Sample
Variety Menu
Shrimp
with spicy roasted pepper & peach salsa over lemon pepper pasta
A unique recipe adapted from Cooking Light made with shrimp
sautéed with a sauce of roasted peppers, spicy chipolte chilies,
and a salsa made with peaches, onions, garlic and seasonings.

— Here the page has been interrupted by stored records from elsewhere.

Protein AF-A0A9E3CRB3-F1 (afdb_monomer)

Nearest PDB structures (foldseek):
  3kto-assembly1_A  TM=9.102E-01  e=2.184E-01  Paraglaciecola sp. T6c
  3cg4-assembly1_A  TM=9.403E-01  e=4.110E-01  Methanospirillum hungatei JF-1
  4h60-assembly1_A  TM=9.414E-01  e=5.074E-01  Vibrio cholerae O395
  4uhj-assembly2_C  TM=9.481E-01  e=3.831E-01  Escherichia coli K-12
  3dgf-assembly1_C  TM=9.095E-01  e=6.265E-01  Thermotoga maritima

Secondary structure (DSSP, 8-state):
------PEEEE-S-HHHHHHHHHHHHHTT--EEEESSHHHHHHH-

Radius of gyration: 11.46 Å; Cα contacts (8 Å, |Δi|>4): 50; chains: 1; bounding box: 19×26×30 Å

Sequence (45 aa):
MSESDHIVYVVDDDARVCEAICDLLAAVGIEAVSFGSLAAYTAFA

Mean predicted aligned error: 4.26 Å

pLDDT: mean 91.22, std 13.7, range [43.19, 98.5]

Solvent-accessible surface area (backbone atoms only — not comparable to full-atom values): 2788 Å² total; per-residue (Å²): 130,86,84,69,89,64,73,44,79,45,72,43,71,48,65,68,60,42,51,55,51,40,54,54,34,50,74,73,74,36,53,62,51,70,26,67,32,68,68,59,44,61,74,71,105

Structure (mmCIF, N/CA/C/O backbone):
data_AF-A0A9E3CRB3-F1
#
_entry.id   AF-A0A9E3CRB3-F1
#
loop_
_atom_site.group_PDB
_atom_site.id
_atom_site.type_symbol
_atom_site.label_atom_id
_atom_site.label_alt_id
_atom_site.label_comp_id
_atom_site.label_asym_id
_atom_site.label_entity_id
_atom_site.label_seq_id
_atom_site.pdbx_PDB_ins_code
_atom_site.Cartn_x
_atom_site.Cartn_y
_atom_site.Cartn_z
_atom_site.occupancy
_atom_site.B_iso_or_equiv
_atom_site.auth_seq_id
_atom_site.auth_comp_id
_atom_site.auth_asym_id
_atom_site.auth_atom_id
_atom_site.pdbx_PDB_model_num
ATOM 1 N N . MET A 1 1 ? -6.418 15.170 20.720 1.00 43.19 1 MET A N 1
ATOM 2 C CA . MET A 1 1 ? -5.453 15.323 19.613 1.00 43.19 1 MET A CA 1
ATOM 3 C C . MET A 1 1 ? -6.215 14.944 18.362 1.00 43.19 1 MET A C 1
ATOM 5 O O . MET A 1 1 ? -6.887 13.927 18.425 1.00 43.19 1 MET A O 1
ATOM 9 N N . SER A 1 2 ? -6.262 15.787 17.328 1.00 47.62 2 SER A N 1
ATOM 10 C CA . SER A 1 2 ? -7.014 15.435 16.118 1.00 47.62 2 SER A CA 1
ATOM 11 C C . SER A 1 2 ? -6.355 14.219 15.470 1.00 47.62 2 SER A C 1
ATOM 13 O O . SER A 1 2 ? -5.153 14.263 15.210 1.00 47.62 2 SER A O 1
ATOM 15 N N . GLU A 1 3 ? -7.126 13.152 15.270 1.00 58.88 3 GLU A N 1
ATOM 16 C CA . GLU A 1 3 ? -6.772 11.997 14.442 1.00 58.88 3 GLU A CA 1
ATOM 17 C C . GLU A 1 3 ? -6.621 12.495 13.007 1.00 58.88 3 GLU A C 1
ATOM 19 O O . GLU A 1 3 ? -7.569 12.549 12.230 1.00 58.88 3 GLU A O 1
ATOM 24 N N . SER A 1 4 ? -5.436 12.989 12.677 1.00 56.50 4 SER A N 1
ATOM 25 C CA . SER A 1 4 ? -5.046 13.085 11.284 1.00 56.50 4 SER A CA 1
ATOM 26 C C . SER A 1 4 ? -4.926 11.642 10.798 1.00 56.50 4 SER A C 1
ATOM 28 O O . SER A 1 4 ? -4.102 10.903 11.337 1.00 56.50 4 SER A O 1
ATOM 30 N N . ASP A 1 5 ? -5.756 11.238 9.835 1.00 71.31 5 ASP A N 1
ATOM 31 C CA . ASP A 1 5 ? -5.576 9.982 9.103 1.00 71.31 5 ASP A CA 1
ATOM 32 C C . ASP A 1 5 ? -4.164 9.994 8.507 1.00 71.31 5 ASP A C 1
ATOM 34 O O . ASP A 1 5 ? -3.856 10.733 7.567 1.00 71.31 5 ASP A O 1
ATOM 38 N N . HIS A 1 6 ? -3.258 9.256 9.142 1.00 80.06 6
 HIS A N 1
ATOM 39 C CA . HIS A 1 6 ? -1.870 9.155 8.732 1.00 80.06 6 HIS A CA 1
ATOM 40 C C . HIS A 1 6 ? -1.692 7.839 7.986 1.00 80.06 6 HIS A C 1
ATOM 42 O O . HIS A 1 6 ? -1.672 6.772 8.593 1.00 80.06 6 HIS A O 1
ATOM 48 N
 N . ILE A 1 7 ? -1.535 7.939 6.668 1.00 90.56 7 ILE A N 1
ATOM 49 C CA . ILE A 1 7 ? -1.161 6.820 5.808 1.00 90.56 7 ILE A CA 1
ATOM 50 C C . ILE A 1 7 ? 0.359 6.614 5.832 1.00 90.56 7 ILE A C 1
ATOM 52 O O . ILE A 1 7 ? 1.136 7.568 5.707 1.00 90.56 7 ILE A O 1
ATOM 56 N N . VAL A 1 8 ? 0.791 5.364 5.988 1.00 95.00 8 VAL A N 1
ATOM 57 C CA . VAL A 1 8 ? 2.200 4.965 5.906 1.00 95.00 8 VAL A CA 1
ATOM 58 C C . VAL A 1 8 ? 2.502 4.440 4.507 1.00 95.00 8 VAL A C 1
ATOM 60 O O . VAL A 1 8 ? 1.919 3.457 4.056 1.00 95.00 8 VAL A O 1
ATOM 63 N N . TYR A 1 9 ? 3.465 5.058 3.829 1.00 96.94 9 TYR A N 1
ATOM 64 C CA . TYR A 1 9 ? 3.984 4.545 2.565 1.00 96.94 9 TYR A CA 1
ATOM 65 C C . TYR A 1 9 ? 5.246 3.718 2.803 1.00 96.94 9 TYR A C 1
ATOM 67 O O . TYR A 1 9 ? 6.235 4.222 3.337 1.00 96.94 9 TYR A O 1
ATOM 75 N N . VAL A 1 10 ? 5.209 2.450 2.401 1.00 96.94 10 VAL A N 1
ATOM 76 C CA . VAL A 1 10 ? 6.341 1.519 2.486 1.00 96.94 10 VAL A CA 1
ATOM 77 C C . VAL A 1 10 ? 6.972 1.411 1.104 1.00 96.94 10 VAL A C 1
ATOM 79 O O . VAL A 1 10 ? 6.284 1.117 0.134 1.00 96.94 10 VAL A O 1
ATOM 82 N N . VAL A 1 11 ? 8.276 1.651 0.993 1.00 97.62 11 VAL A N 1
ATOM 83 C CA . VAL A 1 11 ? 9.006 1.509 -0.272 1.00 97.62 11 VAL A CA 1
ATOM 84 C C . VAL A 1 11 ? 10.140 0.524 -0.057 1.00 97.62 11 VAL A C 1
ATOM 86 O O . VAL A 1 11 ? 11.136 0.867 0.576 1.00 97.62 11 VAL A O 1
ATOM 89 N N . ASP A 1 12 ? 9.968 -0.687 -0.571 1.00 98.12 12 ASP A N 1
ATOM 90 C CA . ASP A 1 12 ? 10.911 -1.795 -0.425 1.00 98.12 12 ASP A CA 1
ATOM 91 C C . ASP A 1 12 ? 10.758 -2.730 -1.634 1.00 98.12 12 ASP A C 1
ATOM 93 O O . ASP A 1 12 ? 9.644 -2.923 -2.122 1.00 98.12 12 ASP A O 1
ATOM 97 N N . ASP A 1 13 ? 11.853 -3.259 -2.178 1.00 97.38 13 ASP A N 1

Provided side: lemon pepper linguini
Organic
Kitchen's chicken with parsley almond pesto accompanied by sautéed
Swiss chard, escarole and spinach
Chicken breasts pounded thin, sautéed and topped with a tasty
twist on traditional pesto, made with almonds, basil and parsley
and a touch of garlic.
Prepared side: vitamin packed and delicious mixture of dark
leafy green spring vegetables of Swiss chard, mild escarole
and spinach accented with crushed red pepper.
Vegetable,
barley & beef tenderloin soup
Adapted recipe from Auberge Sauvignon made with pieces of beef
tenderloin, broccoli, carrot, sweet potato, potato, onion, celery,
cauliflower, turnip (optional), barley, fresh oregano and thyme
in beef and chicken stock.
Lamb
Cassoulet with tomatoes, white beans and olives
Cassoulet made with chunks of lamb, diced fresh fennel bulb,
carrot, onion, tomatoes, chicken stock, wine and small white
beans, flavored with chopped kalamata olives, onion, garlic,
parsley and fresh thyme.
Pork
tenderloin medallions & shiitakes in a blackberry balsamic sauce
with roasted sweet potato puree
Pork tenderloin sautéed and then roasted with a sauce of blackberries,
shiitake mushrooms, onions, rosemary and finished with balsamic
vinegar.
Prepared side: Roasted and pureed sweet potatoes scented with
sherry wine & ginger.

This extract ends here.